When his whiskey came, he knocked it back. Here’s to you, buddy, he thought, fighting another round of tears.
He was on his second shot and Bud when news of the spree killer came on the TV. He thought about asking the bartender to turn it up, but then decided no. Attracting unneeded attention was a bad idea.
“Fucking cops,” a gruff voice suddenly said beside him. The Teacher turned to see a monstrous ironworker, with eyes as red as his long, Viking hair. “Here’s an idea, flatfoots. How ‘bout taking your heads out of your fat, doughnut-padded asses and just catch the sick son of a bitch already.”
“Sick?” the Teacher said. “Ballsy, is what I say. He’s only offing rich, yuppie assholes. He’s like a vigilante. Doing this city a favor. What’s the big deal?”
“Vigilante? What are you? His PR guy?” the tattooed welder said, glaring malevolently. “Friggin’ goddamned freak. I’ll rearrange your face. I swear to God, I will. You must be as sick as he is.”
“Jesus, what the hell am I saying?” the Teacher said, clapping his hands to his face in chagrin. “I just came from a funeral. I guess I’m still all fucked up about it. You’re right. I’m really sorry. It’s wrong to even joke about the tragedy that’s going on.

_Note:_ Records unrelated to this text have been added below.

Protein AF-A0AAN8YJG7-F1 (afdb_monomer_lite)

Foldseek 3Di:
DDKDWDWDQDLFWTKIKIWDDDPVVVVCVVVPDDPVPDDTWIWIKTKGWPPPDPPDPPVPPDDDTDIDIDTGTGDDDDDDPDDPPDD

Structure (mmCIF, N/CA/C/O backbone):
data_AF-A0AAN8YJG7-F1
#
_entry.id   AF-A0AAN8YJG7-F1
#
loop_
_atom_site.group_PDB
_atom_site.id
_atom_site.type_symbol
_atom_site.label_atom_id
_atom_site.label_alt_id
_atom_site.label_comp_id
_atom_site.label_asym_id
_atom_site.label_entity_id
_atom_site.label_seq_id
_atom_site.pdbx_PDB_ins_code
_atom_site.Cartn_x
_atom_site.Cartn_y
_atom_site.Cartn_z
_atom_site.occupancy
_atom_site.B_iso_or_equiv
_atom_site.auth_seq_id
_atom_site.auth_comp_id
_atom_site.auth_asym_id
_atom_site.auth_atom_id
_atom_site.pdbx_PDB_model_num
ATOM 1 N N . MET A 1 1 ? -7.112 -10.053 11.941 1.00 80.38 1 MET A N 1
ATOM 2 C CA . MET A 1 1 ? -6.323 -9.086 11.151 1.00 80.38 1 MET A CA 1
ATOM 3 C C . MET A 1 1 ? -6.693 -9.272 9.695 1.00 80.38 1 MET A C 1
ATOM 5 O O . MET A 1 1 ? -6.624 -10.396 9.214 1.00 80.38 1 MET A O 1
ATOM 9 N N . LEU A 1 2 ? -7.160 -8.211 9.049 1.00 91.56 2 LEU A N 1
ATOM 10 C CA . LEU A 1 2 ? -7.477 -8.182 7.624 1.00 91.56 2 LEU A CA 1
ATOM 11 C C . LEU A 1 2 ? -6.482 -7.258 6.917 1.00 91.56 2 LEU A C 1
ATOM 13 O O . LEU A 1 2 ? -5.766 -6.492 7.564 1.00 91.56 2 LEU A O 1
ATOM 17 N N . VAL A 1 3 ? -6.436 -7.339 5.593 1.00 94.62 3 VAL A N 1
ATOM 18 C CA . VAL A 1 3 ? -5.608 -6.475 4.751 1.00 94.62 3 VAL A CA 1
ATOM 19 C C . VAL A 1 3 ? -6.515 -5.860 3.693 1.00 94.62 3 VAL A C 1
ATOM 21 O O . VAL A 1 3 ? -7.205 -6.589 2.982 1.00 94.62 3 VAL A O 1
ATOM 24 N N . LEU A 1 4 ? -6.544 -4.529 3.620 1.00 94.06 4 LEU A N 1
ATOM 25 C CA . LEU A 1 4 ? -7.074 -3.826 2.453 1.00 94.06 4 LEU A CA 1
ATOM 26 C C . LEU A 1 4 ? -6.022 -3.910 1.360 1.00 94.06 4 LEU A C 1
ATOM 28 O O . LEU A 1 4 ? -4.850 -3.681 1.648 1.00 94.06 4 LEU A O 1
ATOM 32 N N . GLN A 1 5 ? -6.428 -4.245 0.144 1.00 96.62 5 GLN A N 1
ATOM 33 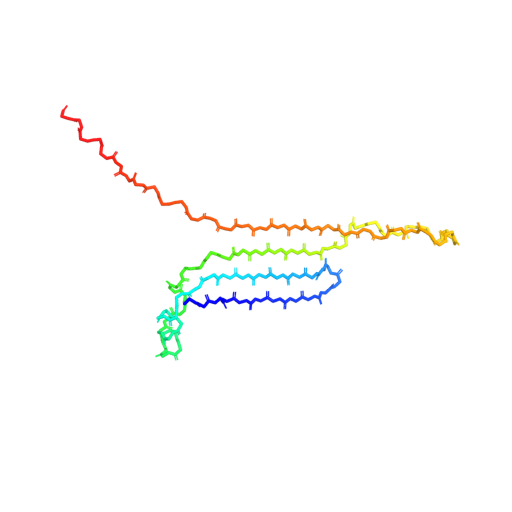C CA . GLN A 1 5 ? -5.514 -4.427 -0.972 1.00 96.62 5 GLN A CA 1
ATOM 34 C C . GLN A 1 5 ? -6.114 -3.834 -2.241 1.00 96.62 5 GLN A C 1
ATOM 36 O O . GLN A 1 5 ? -7.280 -4.078 -2.549 1.00 96.62 5 GLN A O 1
ATOM 41 N N . GLU A 1 6 ? -5.287 -3.110 -2.980 1.00 96.94 6 GLU A N 1
ATOM 42 C CA . GLU A 1 6 ? -5.578 -2.593 -4.308 1.00 96.94 6 GLU A CA 1
ATOM 43 C C . GLU A 1 6 ? -4.378 -2.873 -5.216 1.00 96.94 6 GLU A C 1
ATOM 45 O O . GLU A 1 6 ? -3.223 -2.727 -4.811 1.00 96.94 6 GLU A O 1
ATOM 50 N N . SER A 1 7 ? -4.646 -3.320 -6.436 1.00 97.19 7 SER A N 1
ATOM 51 C CA . SER A 1 7 ? -3.620 -3.595 -7.437 1.00 97.19 7 SER A CA 1
ATOM 52 C C . SER A 1 7 ? -4.175 -3.315 -8.818 1.00 97.19 7 SER A C 1
ATOM 54 O O . SER A 1 7 ? -5.302 -3.723 -9.104 1.00 97.19 7 SER A O 1
ATOM 56 N N . ASP A 1 8 ? -3.363 -2.706 -9.666 1.00 97.44 8 ASP A N 1
ATOM 57 C CA . ASP A 1 8 ? -3.677 -2.485 -11.071 1.00 97.44 8 ASP A CA 1
ATOM 58 C C . ASP A 1 8 ? -2.399 -2.563 -11.913 1.00 97.44 8 ASP A C 1
ATOM 60 O O . ASP A 1 8 ? -1.282 -2.565 -11.378 1.00 97.44 8 ASP A O 1
ATOM 64 N N . ASN A 1 9 ? -2.568 -2.668 -13.227 1.00 96.06 9 ASN A N 1
ATOM 65 C CA . ASN A 1 9 ? -1.472 -2.657 -14.182 1.00 96.06 9 ASN A CA 1
ATOM 66 C C . ASN A 1 9 ? -1.866 -1.918 -15.462 1.00 96.06 9 ASN A C 1
ATOM 68 O O . ASN A 1 9 ? -2.779 -2.348 -16.172 1.00 96.06 9 ASN A O 1
ATOM 72 N N . ASP A 1 10 ? -1.109 -0.877 -15.793 1.00 93.19 10 ASP A N 1
ATOM 73 C CA . ASP A 1 10 ? -1.287 -0.055 -16.986 1.00 93.19 10 ASP A CA 1
ATOM 74 C C . ASP A 1 10 ? 0.047 0.175 -17.730 1.00 93.19 10 ASP A C 1
ATOM 76 O O . ASP A 1 10 ? 1.045 -0.508 -17.498 1.00 93.19 10 ASP A O 1
ATOM 80 N N . GLU A 1 11 ? 0.064 1.118 -18.676 1.00 87.50 11 GLU A N 1
ATOM 81 C CA . GLU A 1 11 ? 1.262 1.470 -19.453 1.00 87.50 11 GLU A CA 1
ATOM 82 C C . GLU A 1 11 ? 2.366 2.138 -18.608 1.00 87.50 11 GLU A C 1
ATOM 84 O O . GLU A 1 11 ? 3.524 2.184 -19.030 1.00 87.50 11 GLU A O 1
ATOM 89 N N . ILE A 1 12 ? 2.027 2.658 -17.424 1.00 87.44 12 ILE A N 1
ATOM 90 C CA . ILE A 1 12 ? 2.947 3.330 -16.497 1.00 87.44 12 ILE A CA 1
ATOM 91 C C . ILE A 1 12 ? 3.565 2.305 -15.535 1.00 87.44 12 ILE A C 1
ATOM 93 O O . ILE A 1 12 ? 4.709 2.482 -15.102 1.00 87.44 12 ILE A O 1
ATOM 97 N N . GLY A 1 13 ? 2.862 1.211 -15.237 1.00 92.44 13 GLY A N 1
ATOM 98 C CA . GLY A 1 13 ? 3.412 0.072 -14.511 1.00 92.44 13 GLY A CA 1
ATOM 99 C C . GLY A 1 13 ? 2.369 -0.791 -13.806 1.00 92.44 13 GLY A C 1
ATOM 100 O O . GLY A 1 13 ? 1.166 -0.572 -13.909 1.00 92.44 13 GLY A O 1
ATOM 101 N N . ALA A 1 14 ? 2.859 -1.761 -13.035 1.00 97.06 14 ALA A N 1
ATOM 102 C CA . ALA A 1 14 ? 2.057 -2.616 -12.164 1.00 97.06 14 ALA A CA 1
ATOM 103 C C . ALA A 1 14 ? 2.283 -2.240 -10.702 1.00 97.06 14 ALA A C 1
ATOM 105 O O . ALA A 1 14 ? 3.435 -2.179 -10.264 1.00 97.06 14 ALA A O 1
ATOM 106 N N . PHE A 1 15 ? 1.219 -2.053 -9.922 1.00 97.75 15 PHE A N 1
ATOM 107 C CA . PHE A 1 15 ? 1.343 -1.748 -8.497 1.00 97.75 15 PHE A CA 1
ATOM 108 C C . PHE A 1 15 ? 0.559 -2.701 -7.598 1.00 97.75 15 PHE A C 1
ATOM 110 O O . PHE A 1 15 ? -0.429 -3.322 -7.990 1.00 97.75 15 PHE A O 1
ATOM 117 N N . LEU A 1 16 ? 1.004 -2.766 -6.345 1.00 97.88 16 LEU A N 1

Let me buy you a beer.”
“A funeral, huh? That’s tough,” the big guy said, softening.
The Teacher motioned to the Lordess of the Rings for two more. When the drinks arrived and he set one in front of the welder, he seemed to trip clumsily and sent a barstool crashing to the floor.
“Oh, no,” the Teacher moaned. “Sorry. I guess I’ve had a couple too many.”
“Yeah, you better start taking it easy, pal,” the welder said, and bent down to pick up the fallen stool.
The Teacher broke one bottle over the back of his head, driving him to the floor, and the second across his stunned face. The bleeding man hardly had time to groan as the Teacher stretched his forearm across the tarnished brass footrail and broke it with a ferocious stomp. It sounded like two pool balls knocking together.
So much for not attracting attention, he thought as he backed for the exit.
“Repeat after me, carrottop,” he called from the doorway. “Not sick, just ballsy.”
Chapter 66
It took five minutes for the Emergency Service Unit guys to get to the Blanchettes’ building. After Steve Reno and I walked through the exits and entrances, we decided to suit up a cop as a doorman, put another in the lobby’s coatroom, and station a team of commandos in an unmarked surveillance van across the street beside the park.